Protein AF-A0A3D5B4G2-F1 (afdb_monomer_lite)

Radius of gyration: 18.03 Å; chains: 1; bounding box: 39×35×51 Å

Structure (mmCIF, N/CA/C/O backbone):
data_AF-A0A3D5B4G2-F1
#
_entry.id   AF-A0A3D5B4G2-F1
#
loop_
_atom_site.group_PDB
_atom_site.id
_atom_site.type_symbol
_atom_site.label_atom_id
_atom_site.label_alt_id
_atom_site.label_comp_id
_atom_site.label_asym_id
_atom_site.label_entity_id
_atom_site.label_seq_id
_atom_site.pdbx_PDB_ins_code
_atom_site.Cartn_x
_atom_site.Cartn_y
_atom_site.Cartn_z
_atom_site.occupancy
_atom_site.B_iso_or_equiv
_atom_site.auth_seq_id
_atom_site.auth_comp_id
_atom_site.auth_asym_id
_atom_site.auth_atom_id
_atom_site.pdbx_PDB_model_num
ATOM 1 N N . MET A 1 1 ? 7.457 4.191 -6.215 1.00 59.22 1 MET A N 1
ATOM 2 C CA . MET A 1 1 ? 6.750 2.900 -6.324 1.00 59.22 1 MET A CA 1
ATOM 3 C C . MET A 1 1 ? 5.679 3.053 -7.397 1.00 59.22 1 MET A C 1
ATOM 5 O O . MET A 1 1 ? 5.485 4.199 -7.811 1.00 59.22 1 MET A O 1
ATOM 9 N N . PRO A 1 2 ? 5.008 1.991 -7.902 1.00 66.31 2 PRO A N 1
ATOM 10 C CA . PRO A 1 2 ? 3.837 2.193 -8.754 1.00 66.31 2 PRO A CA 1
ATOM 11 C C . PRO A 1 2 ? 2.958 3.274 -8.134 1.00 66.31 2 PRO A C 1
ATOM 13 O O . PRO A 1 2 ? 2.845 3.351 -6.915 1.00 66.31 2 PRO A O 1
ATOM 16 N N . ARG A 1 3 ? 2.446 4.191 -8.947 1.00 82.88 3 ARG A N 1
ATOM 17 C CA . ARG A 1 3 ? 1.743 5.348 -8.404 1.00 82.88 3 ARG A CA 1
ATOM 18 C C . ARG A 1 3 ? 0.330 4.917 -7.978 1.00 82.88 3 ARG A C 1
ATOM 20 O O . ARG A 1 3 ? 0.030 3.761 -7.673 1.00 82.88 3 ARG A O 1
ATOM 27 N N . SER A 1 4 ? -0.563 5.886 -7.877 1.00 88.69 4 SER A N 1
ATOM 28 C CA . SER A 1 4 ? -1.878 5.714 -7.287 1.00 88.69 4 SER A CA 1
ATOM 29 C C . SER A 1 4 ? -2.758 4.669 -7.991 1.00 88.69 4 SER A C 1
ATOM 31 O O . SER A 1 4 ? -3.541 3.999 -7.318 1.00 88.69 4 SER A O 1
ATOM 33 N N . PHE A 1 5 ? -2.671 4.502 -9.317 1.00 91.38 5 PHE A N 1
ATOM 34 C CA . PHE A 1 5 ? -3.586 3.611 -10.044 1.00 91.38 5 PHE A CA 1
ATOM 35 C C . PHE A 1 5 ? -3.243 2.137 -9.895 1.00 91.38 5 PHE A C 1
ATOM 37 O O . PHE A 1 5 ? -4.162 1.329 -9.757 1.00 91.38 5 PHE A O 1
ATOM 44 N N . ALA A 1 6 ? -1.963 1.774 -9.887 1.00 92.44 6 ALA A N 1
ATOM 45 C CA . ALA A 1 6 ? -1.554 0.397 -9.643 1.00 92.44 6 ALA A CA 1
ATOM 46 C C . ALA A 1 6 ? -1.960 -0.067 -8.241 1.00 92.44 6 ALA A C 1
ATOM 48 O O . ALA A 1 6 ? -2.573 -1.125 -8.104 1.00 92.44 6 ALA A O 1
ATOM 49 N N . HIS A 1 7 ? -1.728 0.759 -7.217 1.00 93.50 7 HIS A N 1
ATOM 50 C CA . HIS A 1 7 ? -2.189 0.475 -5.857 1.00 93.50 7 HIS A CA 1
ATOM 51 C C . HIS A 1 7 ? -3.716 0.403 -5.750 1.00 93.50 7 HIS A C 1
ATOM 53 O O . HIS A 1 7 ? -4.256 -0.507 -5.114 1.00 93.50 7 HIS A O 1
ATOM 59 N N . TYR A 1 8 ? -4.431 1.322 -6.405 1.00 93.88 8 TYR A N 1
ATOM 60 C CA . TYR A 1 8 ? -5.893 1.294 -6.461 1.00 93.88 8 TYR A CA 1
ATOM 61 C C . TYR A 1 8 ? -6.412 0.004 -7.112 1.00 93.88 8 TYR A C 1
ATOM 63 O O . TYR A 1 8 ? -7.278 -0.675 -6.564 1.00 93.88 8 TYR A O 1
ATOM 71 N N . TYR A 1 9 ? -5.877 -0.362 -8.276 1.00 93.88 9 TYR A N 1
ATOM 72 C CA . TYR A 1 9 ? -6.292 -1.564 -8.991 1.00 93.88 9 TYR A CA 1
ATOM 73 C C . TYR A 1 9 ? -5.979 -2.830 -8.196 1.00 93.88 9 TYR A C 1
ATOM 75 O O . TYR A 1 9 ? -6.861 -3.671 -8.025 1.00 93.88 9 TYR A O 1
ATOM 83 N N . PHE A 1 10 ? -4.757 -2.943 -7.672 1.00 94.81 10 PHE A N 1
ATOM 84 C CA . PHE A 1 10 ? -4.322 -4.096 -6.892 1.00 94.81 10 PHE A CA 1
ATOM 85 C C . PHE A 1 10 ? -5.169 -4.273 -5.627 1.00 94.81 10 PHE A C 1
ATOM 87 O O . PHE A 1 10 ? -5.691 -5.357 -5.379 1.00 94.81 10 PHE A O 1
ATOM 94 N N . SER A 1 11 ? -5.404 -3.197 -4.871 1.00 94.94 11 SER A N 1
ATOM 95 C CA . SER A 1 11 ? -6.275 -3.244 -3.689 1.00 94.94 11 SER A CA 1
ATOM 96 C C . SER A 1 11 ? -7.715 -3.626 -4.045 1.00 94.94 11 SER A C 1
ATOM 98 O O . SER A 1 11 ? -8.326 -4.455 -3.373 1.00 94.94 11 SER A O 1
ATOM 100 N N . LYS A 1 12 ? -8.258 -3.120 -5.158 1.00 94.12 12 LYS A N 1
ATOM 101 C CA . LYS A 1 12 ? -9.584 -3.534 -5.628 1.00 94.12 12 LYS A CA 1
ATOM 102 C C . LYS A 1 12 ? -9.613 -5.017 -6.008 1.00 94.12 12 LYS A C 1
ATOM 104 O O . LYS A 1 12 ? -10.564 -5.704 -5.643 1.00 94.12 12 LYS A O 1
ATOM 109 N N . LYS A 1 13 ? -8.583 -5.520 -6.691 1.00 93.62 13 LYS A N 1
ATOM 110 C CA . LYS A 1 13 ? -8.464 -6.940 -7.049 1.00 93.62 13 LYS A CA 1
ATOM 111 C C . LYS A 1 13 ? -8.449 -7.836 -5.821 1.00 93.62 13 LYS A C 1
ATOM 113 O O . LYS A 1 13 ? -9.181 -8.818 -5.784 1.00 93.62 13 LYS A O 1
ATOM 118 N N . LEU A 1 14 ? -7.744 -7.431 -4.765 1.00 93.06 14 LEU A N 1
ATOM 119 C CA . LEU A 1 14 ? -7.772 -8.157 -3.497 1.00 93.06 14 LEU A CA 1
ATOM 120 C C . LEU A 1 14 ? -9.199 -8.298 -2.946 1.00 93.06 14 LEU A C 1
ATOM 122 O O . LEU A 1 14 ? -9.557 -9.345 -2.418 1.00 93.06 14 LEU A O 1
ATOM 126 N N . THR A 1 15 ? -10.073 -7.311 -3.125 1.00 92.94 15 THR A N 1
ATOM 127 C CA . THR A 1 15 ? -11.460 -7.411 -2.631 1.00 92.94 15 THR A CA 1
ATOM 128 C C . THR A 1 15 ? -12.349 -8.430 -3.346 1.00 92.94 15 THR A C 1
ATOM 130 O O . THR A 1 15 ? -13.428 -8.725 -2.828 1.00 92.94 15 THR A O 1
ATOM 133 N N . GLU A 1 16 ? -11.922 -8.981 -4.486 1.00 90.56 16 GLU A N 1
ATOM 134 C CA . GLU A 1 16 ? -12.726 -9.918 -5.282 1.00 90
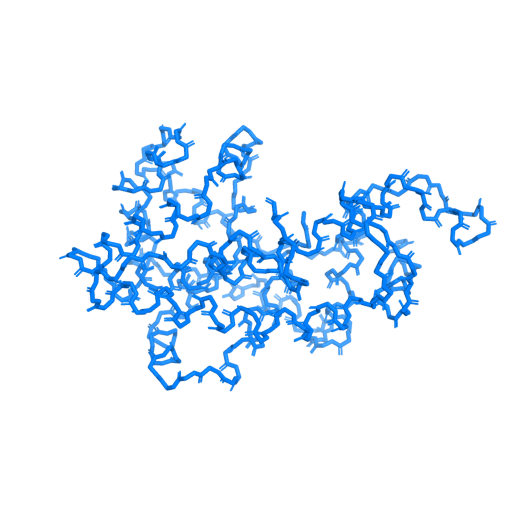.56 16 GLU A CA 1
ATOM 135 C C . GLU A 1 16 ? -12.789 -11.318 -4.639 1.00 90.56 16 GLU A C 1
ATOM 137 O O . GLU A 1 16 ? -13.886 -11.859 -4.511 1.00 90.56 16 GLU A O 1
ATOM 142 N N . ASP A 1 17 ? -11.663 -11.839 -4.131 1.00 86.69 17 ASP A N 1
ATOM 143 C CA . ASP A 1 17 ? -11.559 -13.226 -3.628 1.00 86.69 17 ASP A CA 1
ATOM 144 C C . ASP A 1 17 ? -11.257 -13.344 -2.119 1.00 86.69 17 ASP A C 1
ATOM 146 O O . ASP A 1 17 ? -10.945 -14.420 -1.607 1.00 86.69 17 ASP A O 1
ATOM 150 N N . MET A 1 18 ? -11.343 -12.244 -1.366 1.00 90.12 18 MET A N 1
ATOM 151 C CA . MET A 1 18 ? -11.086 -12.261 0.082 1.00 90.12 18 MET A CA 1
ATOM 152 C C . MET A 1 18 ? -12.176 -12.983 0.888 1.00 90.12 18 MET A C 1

==

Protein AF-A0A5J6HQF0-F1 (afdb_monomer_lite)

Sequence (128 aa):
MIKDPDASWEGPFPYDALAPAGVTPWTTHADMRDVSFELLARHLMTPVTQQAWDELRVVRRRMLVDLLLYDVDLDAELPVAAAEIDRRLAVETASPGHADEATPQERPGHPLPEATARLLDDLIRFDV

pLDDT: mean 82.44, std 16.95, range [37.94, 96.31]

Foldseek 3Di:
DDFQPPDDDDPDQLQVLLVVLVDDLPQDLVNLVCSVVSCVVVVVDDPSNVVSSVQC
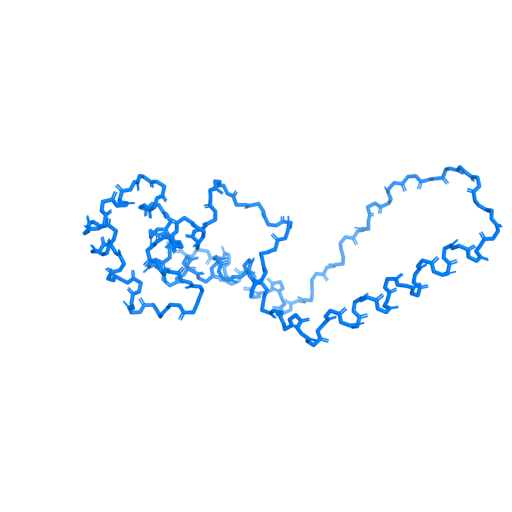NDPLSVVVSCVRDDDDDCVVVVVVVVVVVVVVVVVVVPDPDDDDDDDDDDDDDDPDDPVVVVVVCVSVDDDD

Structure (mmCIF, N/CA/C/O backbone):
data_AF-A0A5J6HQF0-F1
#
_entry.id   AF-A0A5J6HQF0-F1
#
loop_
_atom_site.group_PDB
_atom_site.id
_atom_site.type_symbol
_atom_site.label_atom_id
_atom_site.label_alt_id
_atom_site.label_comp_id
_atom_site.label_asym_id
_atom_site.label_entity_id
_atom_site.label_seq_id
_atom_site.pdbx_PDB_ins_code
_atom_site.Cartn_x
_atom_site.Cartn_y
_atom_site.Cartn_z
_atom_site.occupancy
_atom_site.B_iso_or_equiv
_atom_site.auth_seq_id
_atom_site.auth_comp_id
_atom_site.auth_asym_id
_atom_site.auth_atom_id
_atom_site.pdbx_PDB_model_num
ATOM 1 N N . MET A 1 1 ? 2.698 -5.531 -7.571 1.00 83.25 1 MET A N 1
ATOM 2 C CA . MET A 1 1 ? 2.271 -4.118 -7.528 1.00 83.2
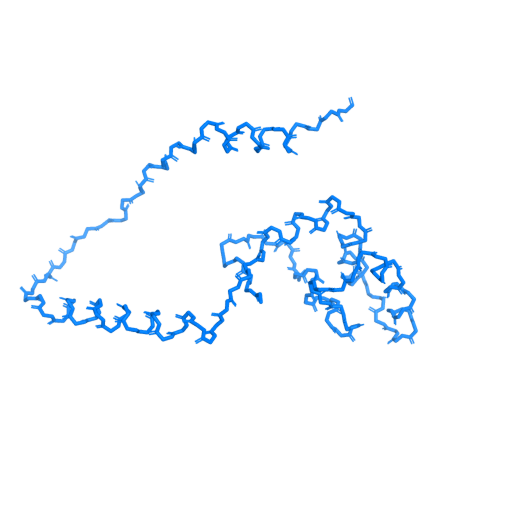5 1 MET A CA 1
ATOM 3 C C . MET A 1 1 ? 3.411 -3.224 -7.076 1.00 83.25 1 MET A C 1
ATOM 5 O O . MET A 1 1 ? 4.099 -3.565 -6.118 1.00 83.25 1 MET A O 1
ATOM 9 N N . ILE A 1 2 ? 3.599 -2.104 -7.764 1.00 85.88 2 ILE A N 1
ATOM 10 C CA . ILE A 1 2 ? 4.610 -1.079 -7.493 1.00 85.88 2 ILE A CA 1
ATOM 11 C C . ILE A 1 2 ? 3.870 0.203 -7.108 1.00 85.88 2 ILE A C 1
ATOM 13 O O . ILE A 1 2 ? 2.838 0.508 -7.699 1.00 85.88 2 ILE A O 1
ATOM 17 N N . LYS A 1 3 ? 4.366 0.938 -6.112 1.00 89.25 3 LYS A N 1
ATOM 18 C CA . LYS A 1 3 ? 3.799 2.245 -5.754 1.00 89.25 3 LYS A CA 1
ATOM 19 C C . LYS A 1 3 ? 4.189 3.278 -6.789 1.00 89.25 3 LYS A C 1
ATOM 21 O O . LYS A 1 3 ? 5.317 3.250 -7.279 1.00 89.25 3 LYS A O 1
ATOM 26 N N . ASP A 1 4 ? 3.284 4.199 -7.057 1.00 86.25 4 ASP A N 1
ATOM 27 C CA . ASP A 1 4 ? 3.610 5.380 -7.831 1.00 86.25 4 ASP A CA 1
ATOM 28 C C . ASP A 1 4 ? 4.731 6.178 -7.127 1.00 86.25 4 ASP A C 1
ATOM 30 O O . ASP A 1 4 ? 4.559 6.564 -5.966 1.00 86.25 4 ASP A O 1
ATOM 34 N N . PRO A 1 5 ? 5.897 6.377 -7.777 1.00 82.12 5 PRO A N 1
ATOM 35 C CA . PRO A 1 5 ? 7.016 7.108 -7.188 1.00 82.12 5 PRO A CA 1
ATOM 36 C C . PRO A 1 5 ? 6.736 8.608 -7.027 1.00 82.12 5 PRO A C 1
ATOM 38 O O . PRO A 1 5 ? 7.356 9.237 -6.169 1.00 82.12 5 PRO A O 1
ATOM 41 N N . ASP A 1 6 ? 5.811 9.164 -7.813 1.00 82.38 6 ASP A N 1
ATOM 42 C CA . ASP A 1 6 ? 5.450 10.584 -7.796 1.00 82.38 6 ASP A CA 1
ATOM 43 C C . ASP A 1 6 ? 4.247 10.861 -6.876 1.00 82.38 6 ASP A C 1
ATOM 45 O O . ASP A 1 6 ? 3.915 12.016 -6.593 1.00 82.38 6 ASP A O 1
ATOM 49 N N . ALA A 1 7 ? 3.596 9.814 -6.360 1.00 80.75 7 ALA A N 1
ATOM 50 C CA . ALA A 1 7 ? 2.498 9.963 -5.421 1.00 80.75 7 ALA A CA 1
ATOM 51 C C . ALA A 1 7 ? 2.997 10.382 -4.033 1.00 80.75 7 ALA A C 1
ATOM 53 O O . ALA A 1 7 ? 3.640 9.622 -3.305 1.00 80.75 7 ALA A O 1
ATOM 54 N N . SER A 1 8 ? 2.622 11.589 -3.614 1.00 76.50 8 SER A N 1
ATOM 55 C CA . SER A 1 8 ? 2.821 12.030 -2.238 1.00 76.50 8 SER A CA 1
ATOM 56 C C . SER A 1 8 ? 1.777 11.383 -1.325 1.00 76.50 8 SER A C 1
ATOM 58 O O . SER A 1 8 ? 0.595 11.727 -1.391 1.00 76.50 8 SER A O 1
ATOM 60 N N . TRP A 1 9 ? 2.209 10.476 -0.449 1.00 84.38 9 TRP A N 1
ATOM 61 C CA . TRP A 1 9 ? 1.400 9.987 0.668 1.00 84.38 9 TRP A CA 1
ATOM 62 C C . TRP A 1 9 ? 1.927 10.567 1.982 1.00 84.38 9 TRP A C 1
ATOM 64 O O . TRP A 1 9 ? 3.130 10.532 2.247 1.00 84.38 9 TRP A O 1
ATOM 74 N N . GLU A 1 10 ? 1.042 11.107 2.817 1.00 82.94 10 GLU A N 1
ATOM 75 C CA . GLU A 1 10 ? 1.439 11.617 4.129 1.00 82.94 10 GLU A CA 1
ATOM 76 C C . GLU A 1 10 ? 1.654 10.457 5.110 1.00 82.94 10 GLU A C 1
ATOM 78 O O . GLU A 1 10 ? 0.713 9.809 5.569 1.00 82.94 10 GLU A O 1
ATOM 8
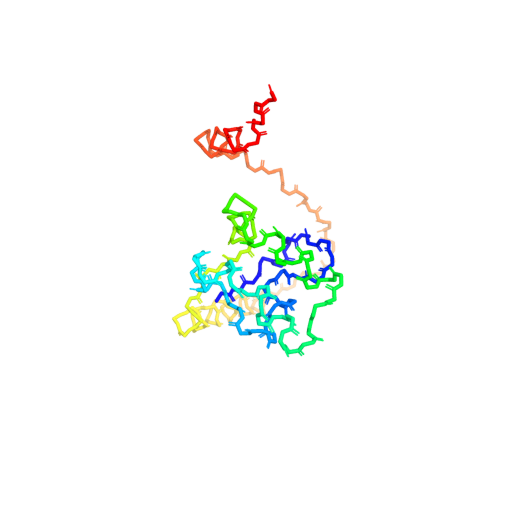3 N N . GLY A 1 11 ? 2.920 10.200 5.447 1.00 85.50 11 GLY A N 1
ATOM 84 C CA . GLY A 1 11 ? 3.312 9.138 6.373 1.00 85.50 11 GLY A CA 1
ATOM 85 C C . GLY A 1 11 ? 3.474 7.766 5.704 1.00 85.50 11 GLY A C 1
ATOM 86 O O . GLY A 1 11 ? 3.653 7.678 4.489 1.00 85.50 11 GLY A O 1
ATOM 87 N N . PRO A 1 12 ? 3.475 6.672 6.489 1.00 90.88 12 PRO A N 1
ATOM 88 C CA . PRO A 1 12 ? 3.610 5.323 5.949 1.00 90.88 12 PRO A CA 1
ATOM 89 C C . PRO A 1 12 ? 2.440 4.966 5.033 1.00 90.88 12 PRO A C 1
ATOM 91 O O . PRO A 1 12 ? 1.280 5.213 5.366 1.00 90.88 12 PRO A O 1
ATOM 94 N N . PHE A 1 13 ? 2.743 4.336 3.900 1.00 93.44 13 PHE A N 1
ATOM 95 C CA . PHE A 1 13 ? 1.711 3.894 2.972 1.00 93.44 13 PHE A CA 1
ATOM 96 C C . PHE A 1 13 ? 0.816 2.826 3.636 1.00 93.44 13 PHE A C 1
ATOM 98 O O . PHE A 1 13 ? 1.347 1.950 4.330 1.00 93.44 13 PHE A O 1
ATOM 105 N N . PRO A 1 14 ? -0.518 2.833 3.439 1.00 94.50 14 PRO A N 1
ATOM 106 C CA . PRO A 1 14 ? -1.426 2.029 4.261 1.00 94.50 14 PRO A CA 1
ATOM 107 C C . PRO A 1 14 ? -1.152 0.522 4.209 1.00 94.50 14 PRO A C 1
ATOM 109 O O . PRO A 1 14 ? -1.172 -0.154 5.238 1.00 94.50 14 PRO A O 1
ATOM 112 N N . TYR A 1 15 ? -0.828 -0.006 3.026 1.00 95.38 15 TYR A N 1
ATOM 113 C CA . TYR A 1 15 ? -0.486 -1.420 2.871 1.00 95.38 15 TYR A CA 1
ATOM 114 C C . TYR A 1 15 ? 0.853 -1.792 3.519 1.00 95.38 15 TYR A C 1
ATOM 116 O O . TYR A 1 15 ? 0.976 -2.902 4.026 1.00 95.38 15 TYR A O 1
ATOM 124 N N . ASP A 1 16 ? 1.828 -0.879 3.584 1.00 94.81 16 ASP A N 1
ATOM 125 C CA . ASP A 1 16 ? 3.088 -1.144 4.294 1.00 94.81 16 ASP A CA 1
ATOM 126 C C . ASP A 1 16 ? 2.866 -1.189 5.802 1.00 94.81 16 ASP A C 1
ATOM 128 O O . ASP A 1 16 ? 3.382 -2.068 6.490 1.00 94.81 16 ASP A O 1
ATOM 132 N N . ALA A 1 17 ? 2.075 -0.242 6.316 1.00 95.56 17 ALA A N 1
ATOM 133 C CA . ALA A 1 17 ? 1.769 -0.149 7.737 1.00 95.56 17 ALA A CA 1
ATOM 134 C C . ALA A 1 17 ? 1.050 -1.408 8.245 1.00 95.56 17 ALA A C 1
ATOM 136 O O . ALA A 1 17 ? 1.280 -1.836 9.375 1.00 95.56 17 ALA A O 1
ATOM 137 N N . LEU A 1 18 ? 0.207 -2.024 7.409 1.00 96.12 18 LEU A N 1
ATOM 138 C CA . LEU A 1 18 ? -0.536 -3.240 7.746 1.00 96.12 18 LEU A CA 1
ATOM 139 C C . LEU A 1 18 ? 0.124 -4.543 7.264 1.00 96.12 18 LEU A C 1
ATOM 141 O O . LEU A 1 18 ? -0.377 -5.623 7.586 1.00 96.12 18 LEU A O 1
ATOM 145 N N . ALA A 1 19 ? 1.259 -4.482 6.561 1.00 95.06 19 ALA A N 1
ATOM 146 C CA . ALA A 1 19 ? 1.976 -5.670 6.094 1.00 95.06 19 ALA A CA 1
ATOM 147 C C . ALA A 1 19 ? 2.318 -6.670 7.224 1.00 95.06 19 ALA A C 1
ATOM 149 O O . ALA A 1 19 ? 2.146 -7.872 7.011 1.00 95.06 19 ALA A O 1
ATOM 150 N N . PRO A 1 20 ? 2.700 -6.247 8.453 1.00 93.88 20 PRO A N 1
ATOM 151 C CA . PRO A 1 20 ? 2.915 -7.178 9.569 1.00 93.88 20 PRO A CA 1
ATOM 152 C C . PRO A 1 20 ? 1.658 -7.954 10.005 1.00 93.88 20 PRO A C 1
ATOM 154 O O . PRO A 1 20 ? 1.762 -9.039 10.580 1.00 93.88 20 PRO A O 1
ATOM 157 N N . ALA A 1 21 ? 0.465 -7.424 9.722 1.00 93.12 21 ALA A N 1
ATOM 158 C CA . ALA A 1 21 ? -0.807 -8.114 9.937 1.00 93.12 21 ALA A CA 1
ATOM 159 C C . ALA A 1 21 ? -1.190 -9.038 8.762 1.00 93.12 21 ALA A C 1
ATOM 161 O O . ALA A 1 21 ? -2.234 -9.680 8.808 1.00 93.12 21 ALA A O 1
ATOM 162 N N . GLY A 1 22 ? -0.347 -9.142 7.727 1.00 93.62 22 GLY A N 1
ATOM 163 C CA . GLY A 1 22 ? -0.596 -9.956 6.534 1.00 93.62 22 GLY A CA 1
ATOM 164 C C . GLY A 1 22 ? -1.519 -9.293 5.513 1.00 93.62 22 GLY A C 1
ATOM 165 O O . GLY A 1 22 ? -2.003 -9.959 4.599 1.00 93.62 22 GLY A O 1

Assignment: Look back at the entries above. Retype the line with "ATOM 27 N N", the line with "ATOM 63 O O", and all lines in between.

Reply:
ATOM 27 N N . SER A 1 4 ? -0.563 5.886 -7.877 1.00 88.69 4 SER A N 1
ATOM 28 C CA . SER A 1 4 ? -1.878 5.714 -7.287 1.00 88.69 4 SER A CA 1
ATOM 29 C C . SER A 1 4 ? -2.758 4.669 -7.991 1.00 88.69 4 SER A C 1
ATOM 31 O O . SER A 1 4 ? -3.541 3.999 -7.318 1.00 88.69 4 SER A O 1
ATOM 33 N N . PHE A 1 5 ? -2.671 4.502 -9.317 1.00 91.38 5 PHE A N 1
ATOM 34 C CA . PHE A 1 5 ? -3.586 3.611 -10.044 1.00 91.38 5 PHE A CA 1
ATOM 35 C C . PHE A 1 5 ? -3.243 2.137 -9.895 1.00 91.38 5 PHE A C 1
ATOM 37 O O . PHE A 1 5 ? -4.162 1.329 -9.757 1.00 91.38 5 PHE A O 1
ATOM 44 N N . ALA A 1 6 ? -1.963 1.774 -9.887 1.00 92.44 6 ALA A N 1
ATOM 45 C CA . ALA A 1 6 ? -1.554 0.397 -9.643 1.00 92.44 6 ALA A CA 1
ATOM 46 C C . ALA A 1 6 ? -1.960 -0.067 -8.241 1.00 92.44 6 ALA A C 1
ATOM 48 O O . ALA A 1 6 ? -2.573 -1.125 -8.104 1.00 92.44 6 ALA A O 1
ATOM 49 N N . HIS A 1 7 ? -1.728 0.759 -7.217 1.00 93.50 7 HIS A N 1
ATOM 50 C CA . HIS A 1 7 ? -2.189 0.475 -5.857 1.00 93.50 7 HIS A CA 1
ATOM 51 C C . HIS A 1 7 ? -3.716 0.403 -5.750 1.00 93.50 7 HIS A C 1
ATOM 53 O O . HIS A 1 7 ? -4.256 -0.507 -5.114 1.00 93.50 7 HIS A O 1
ATOM 59 N N . TYR A 1 8 ? -4.431 1.322 -6.405 1.00 93.88 8 TYR A N 1
ATOM 60 C CA . TYR A 1 8 ? -5.893 1.294 -6.461 1.00 93.88 8 TYR A CA 1
ATOM 61 C C . TYR A 1 8 ? -6.412 0.004 -7.112 1.00 93.88 8 TYR A C 1
ATOM 63 O O . TYR A 1 8 ? -7.278 -0.675 -6.564 1.00 93.88 8 TYR A O 1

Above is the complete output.